§ EXERCISE DESCRIPTION:
Your task is to extract every entry that follows word for word while excluding the pictures.

====== DATA RECORDS ======

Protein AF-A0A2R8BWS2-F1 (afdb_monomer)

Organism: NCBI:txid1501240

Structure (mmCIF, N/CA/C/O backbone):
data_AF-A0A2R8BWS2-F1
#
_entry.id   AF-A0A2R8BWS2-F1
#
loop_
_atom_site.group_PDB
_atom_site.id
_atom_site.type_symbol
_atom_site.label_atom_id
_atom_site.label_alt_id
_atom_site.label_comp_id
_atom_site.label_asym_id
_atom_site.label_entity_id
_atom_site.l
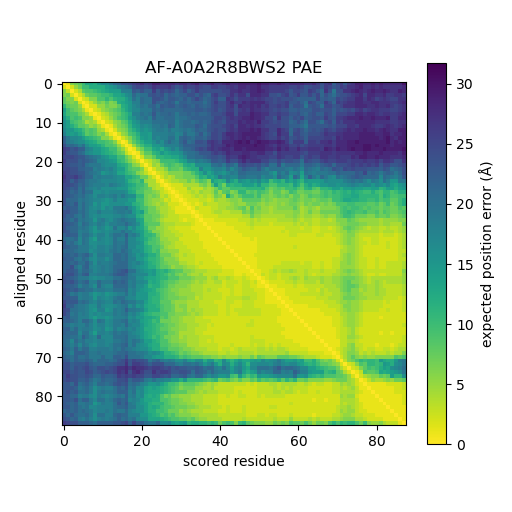abel_seq_id
_atom_site.pdbx_PDB_ins_code
_atom_site.Cartn_x
_atom_site.Cartn_y
_atom_site.Cartn_z
_atom_site.occupancy
_atom_site.B_iso_or_equiv
_atom_site.auth_seq_id
_atom_site.auth_comp_id
_atom_site.auth_asym_id
_atom_site.auth_atom_id
_atom_site.pdbx_PDB_model_num
ATOM 1 N N . MET A 1 1 ? 21.937 4.379 8.625 1.00 38.75 1 MET A N 1
ATOM 2 C CA . MET A 1 1 ? 22.315 4.602 7.211 1.00 38.75 1 MET A CA 1
ATOM 3 C C . MET A 1 1 ? 21.417 5.712 6.673 1.00 38.75 1 MET A C 1
ATOM 5 O O . MET A 1 1 ? 20.228 5.681 6.943 1.00 38.75 1 MET A O 1
ATOM 9 N N . ASN A 1 2 ? 21.992 6.766 6.089 1.00 40.84 2 ASN A N 1
ATOM 10 C CA . ASN A 1 2 ? 21.359 8.081 5.908 1.00 40.84 2 ASN A CA 1
ATOM 11 C C . ASN A 1 2 ? 20.403 8.133 4.696 1.00 40.84 2 ASN A C 1
ATOM 13 O O . ASN A 1 2 ? 20.855 8.241 3.560 1.00 40.84 2 ASN A O 1
ATOM 17 N N . PHE A 1 3 ? 19.087 8.152 4.935 1.00 44.72 3 PHE A N 1
ATOM 18 C CA . PHE A 1 3 ? 18.023 8.149 3.909 1.00 44.72 3 PHE A CA 1
ATOM 19 C C . PHE A 1 3 ? 17.787 9.489 3.186 1.00 44.72 3 PHE A C 1
ATOM 21 O O . PHE A 1 3 ? 16.834 9.643 2.426 1.00 44.72 3 PHE A O 1
ATOM 28 N N . ARG A 1 4 ? 18.701 10.454 3.334 1.00 42.72 4 ARG A N 1
ATOM 29 C CA . ARG A 1 4 ? 18.685 11.707 2.558 1.00 42.72 4 ARG A CA 1
ATOM 30 C C . ARG A 1 4 ? 18.921 11.498 1.052 1.00 42.72 4 ARG A C 1
ATOM 32 O O . ARG A 1 4 ? 18.732 12.433 0.286 1.00 42.72 4 ARG A O 1
ATOM 39 N N . LEU A 1 5 ? 19.304 10.290 0.624 1.00 47.59 5 LEU A N 1
ATOM 40 C CA . LEU A 1 5 ? 19.561 9.963 -0.782 1.00 47.59 5 LEU A CA 1
ATOM 41 C C . LEU A 1 5 ? 18.290 9.727 -1.616 1.00 47.59 5 LEU A C 1
ATOM 43 O O . LEU A 1 5 ? 18.302 10.042 -2.801 1.00 47.59 5 LEU A O 1
ATOM 47 N N . ALA A 1 6 ? 17.194 9.226 -1.035 1.00 49.88 6 ALA A N 1
ATOM 48 C CA . ALA A 1 6 ? 15.994 8.891 -1.815 1.00 49.88 6 ALA A CA 1
ATOM 49 C C . ALA A 1 6 ? 15.264 10.147 -2.328 1.00 49.88 6 ALA A C 1
ATOM 51 O O . ALA A 1 6 ? 14.889 10.222 -3.495 1.00 49.88 6 ALA A O 1
ATOM 52 N N . ALA A 1 7 ? 15.158 11.181 -1.487 1.00 46.34 7 ALA A N 1
ATOM 53 C CA . ALA A 1 7 ? 14.616 12.479 -1.891 1.00 46.34 7 ALA A CA 1
ATOM 54 C C . ALA A 1 7 ? 15.531 13.211 -2.895 1.00 46.34 7 ALA A C 1
ATOM 56 O O . ALA A 1 7 ? 15.049 13.954 -3.748 1.00 46.34 7 ALA A O 1
ATOM 57 N N . LEU A 1 8 ? 16.848 12.974 -2.829 1.00 45.88 8 LEU A N 1
ATOM 58 C CA . LEU A 1 8 ? 17.809 13.555 -3.766 1.00 45.88 8 LEU A CA 1
ATOM 59 C C . LEU A 1 8 ? 17.751 12.878 -5.146 1.00 45.88 8 LEU A C 1
ATOM 61 O O . LEU A 1 8 ? 17.938 13.556 -6.149 1.00 45.88 8 LEU A O 1
ATOM 65 N N . ALA A 1 9 ? 17.443 11.579 -5.218 1.00 51.19 9 ALA A N 1
ATOM 66 C CA . ALA A 1 9 ? 17.339 10.844 -6.483 1.00 51.19 9 ALA A CA 1
ATOM 67 C C . ALA A 1 9 ? 16.172 11.329 -7.368 1.00 51.19 9 ALA A C 1
ATOM 69 O O . ALA A 1 9 ? 16.307 11.396 -8.591 1.00 51.19 9 ALA A O 1
ATOM 70 N N . ILE A 1 10 ? 15.055 11.731 -6.751 1.00 52
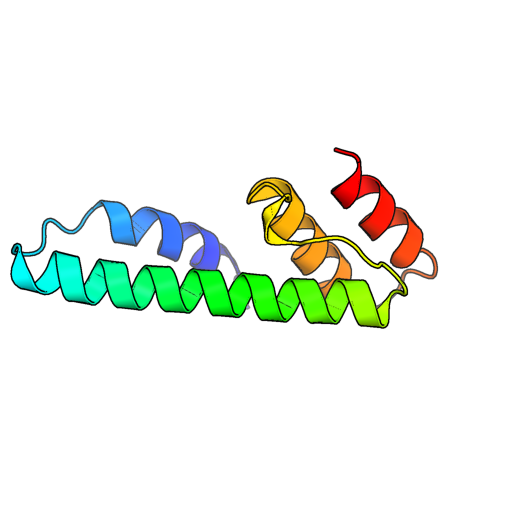.34 10 ILE A N 1
ATOM 71 C CA . ILE A 1 10 ? 13.881 12.276 -7.455 1.00 52.34 10 ILE A CA 1
ATOM 72 C C . ILE A 1 10 ? 14.153 13.707 -7.949 1.00 52.34 10 ILE A C 1
ATOM 74 O O . ILE A 1 10 ? 13.725 14.085 -9.033 1.00 52.34 10 ILE A O 1
ATOM 78 N N . ALA A 1 11 ? 14.910 14.507 -7.190 1.00 46.75 11 ALA A N 1
ATOM 79 C CA . ALA A 1 11 ? 15.282 15.857 -7.616 1.00 46.75 11 ALA A CA 1
ATOM 80 C C . ALA A 1 11 ? 16.402 15.856 -8.677 1.00 46.75 11 ALA A C 1
ATOM 82 O O . ALA A 1 11 ? 16.376 16.671 -9.597 1.00 46.75 11 ALA A O 1
ATOM 83 N N . ALA A 1 12 ? 17.365 14.929 -8.591 1.00 44.47 12 ALA A N 1
ATOM 84 C CA . ALA A 1 12
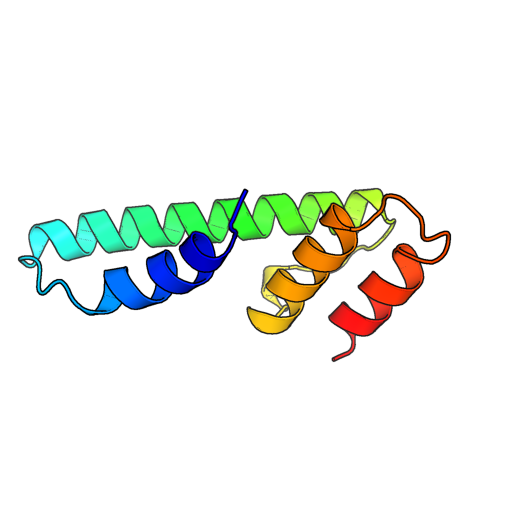 ? 18.523 14.864 -9.488 1.00 44.47 12 ALA A CA 1
ATOM 85 C C . ALA A 1 12 ? 18.184 14.429 -10.926 1.00 44.47 12 ALA A C 1
ATOM 87 O O . ALA A 1 12 ? 18.901 14.799 -11.854 1.00 44.47 12 ALA A O 1
ATOM 88 N N . SER A 1 13 ? 17.091 13.691 -11.129 1.00 48.44 13 SER A N 1
ATOM 89 C CA . SER A 1 13 ? 16.640 13.238 -12.457 1.00 48.44 13 SER A CA 1
ATOM 90 C C . SER A 1 13 ? 16.068 14.376 -13.313 1.00 48.44 13 SER A C 1
ATOM 92 O O . SER A 1 13 ? 16.193 14.351 -14.531 1.00 48.44 13 SER A O 1
ATOM 94 N N . SER A 1 14 ? 15.541 15.439 -12.698 1.00 50.00 14 SER A N 1
ATOM 95 C CA . SER A 1 14 ? 15.031 16.616 -13.423 1.00 50.00 14 SER A CA 1
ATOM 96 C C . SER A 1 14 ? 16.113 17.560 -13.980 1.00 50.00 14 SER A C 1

======

§ TASK RESPONSE:
Protein AF-A0A2R8BWS2-F1 (afdb_monomer)

Organism: NCBI:txid1501240

Structure (mmCIF, N/CA/C/O backbone):
data_AF-A0A2R8BWS2-F1
#
_entry.id   AF-A0A2R8BWS2-F1
#
loop_
_atom_site.group_PDB
_atom_site.id
_atom_site.type_symbol
_atom_site.label_atom_id
_atom_site.label_alt_id
_atom_site.label_comp_id
_atom_site.label_asym_id
_atom_site.label_entity_id
_atom_site.l
abel_seq_id
_atom_site.pdbx_PDB_ins_code
_atom_site.Cartn_x
_atom_site.Cartn_y
_atom_site.Cartn_z
_atom_site.occupancy
_atom_site.B_iso_or_equiv
_atom_site.auth_seq_id
_atom_site.auth_comp_id
_atom_site.auth_asym_id
_atom_site.auth_atom_id
_atom_site.pdbx_PDB_model_num
ATOM 1 N N . MET A 1 1 ? 21.937 4.379 8.625 1.00 38.75 1 MET A N 1
ATOM 2 C CA . MET A 1 1 ? 22.315 4.602 7.211 1.00 38.75 1 MET A CA 1
ATOM 3 C C . MET A 1 1 ? 21.417 5.712 6.673 1.00 38.75 1 MET A C 1
ATOM 5 O O . MET A 1 1 ? 20.228 5.681 6.943 1.00 38.75 1 MET A O 1
ATOM 9 N N . ASN A 1 2 ? 21.992 6.766 6.089 1.00 40.84 2 ASN A N 1
ATOM 10 C CA . ASN A 1 2 ? 21.359 8.081 5.908 1.00 40.84 2 ASN A CA 1
ATOM 11 C C . ASN A 1 2 ? 20.403 8.133 4.696 1.00 40.84 2 ASN A C 1
ATOM 13 O O . ASN A 1 2 ? 20.855 8.241 3.560 1.00 40.84 2 ASN A O 1
ATOM 17 N N . PHE A 1 3 ? 19.087 8.152 4.935 1.00 44.72 3 PHE A N 1
ATOM 18 C CA . PHE A 1 3 ? 18.023 8.149 3.909 1.00 44.72 3 PHE A CA 1
ATOM 19 C C . PHE A 1 3 ? 17.787 9.489 3.186 1.00 44.72 3 PHE A C 1
ATOM 21 O O . PHE A 1 3 ? 16.834 9.643 2.426 1.00 44.72 3 PHE A O 1
ATOM 28 N N . ARG A 1 4 ? 18.701 10.454 3.334 1.00 42.72 4 ARG A N 1
ATOM 29 C CA . ARG A 1 4 ? 18.685 11.707 2.558 1.00 42.72 4 ARG A CA 1
ATOM 30 C C . ARG A 1 4 ? 18.921 11.498 1.052 1.00 42.72 4 ARG A C 1
ATOM 32 O O . ARG A 1 4 ? 18.732 12.433 0.286 1.00 42.72 4 ARG A O 1
ATOM 39 N N . LEU A 1 5 ? 19.304 10.290 0.624 1.00 47.59 5 LEU A N 1
ATOM 40 C CA . LEU A 1 5 ? 19.561 9.963 -0.782 1.00 47.59 5 LEU A CA 1
ATOM 41 C C . LEU A 1 5 ? 18.290 9.727 -1.616 1.00 47.59 5 LEU A C 1
ATOM 43 O O . LEU A 1 5 ? 18.302 10.042 -2.801 1.00 47.59 5 LEU A O 1
ATOM 47 N N . ALA A 1 6 ? 17.194 9.226 -1.035 1.00 49.88 6 ALA A N 1
ATOM 48 C CA . ALA A 1 6 ? 15.994 8.891 -1.815 1.00 49.88 6 ALA A CA 1
ATOM 49 C C . ALA A 1 6 ? 15.264 10.147 -2.328 1.00 49.88 6 ALA A C 1
ATOM 51 O O . ALA A 1 6 ? 14.889 10.222 -3.495 1.00 49.88 6 ALA A O 1
ATOM 52 N N . ALA A 1 7 ? 15.158 11.181 -1.487 1.00 46.34 7 ALA A N 1
ATOM 53 C CA . ALA A 1 7 ? 14.616 12.479 -1.891 1.00 46.34 7 ALA A CA 1
ATOM 54 C C . ALA A 1 7 ? 15.531 13.211 -2.895 1.00 46.34 7 ALA A C 1
ATOM 56 O O . ALA A 1 7 ? 15.049 13.954 -3.748 1.00 46.34 7 ALA A O 1
ATOM 57 N N . LEU A 1 8 ? 16.848 12.974 -2.829 1.00 45.88 8 LEU A N 1
ATOM 58 C CA . LEU A 1 8 ? 17.809 13.555 -3.766 1.00 45.88 8 LEU A CA 1
ATOM 59 C C . LEU A 1 8 ? 17.751 12.878 -5.146 1.00 45.88 8 LEU A C 1
ATOM 61 O O . LEU A 1 8 ? 17.938 13.556 -6.149 1.00 45.88 8 LEU A O 1
ATOM 65 N N . ALA A 1 9 ? 17.443 11.579 -5.218 1.00 51.19 9 ALA A N 1
ATOM 66 C CA . ALA A 1 9 ? 17.339 10.844 -6.483 1.00 51.19 9 ALA A CA 1
ATOM 67 C C . ALA A 1 9 ? 16.172 11.329 -7.368 1.00 51.19 9 ALA A C 1
ATOM 69 O O . ALA A 1 9 ? 16.307 11.396 -8.591 1.00 51.19 9 ALA A O 1
ATOM 70 N N . ILE A 1 10 ? 15.055 11.731 -6.751 1.00 52
.34 10 ILE A N 1
ATOM 71 C CA . ILE A 1 10 ? 13.881 12.276 -7.455 1.00 52.34 10 ILE A CA 1
ATOM 72 C C . ILE A 1 10 ? 14.153 13.707 -7.949 1.00 52.34 10 ILE A C 1
ATOM 74 O O . ILE A 1 10 ? 13.725 14.085 -9.033 1.00 52.34 10 ILE A O 1
ATOM 78 N N . ALA A 1 11 ? 14.910 14.507 -7.190 1.00 46.75 11 ALA A N 1
ATOM 79 C CA . ALA A 1 11 ? 15.282 15.857 -7.616 1.00 46.75 11 ALA A CA 1
ATOM 80 C C . ALA A 1 11 ? 16.402 15.856 -8.677 1.00 46.75 11 ALA A C 1
ATOM 82 O O . ALA A 1 11 ? 16.376 16.671 -9.597 1.00 46.75 11 ALA A O 1
ATOM 83 N N . ALA A 1 12 ? 17.365 14.929 -8.591 1.00 44.47 12 ALA A N 1
ATOM 84 C CA . ALA A 1 12
 ? 18.523 14.864 -9.488 1.00 44.47 12 ALA A CA 1
ATOM 85 C C . ALA A 1 12 ? 18.184 14.429 -10.926 1.00 44.47 12 ALA A C 1
ATOM 87 O O . ALA A 1 12 ? 18.901 14.799 -11.854 1.00 44.47 12 ALA A O 1
ATOM 88 N N . SER A 1 13 ? 17.091 13.691 -11.129 1.00 48.44 13 SER A N 1
ATOM 89 C CA . SER A 1 13 ? 16.640 13.238 -12.457 1.00 48.44 13 SER A CA 1
ATOM 90 C C . SER A 1 13 ? 16.068 14.376 -13.313 1.00 48.44 13 SER A C 1
ATOM 92 O O . SER A 1 13 ? 16.193 14.351 -14.531 1.00 48.44 13 SER A O 1
ATOM 94 N N . SER A 1 14 ? 15.541 15.439 -12.698 1.00 50.00 14 SER A N 1
ATOM 95 C CA . SER A 1 14 ? 15.031 16.616 -13.423 1.00 50.00 14 SER A CA 1
ATOM 96 C C . SER A 1 14 ? 16.113 17.560 -13.980 1.00 50.00 14 SER A C 1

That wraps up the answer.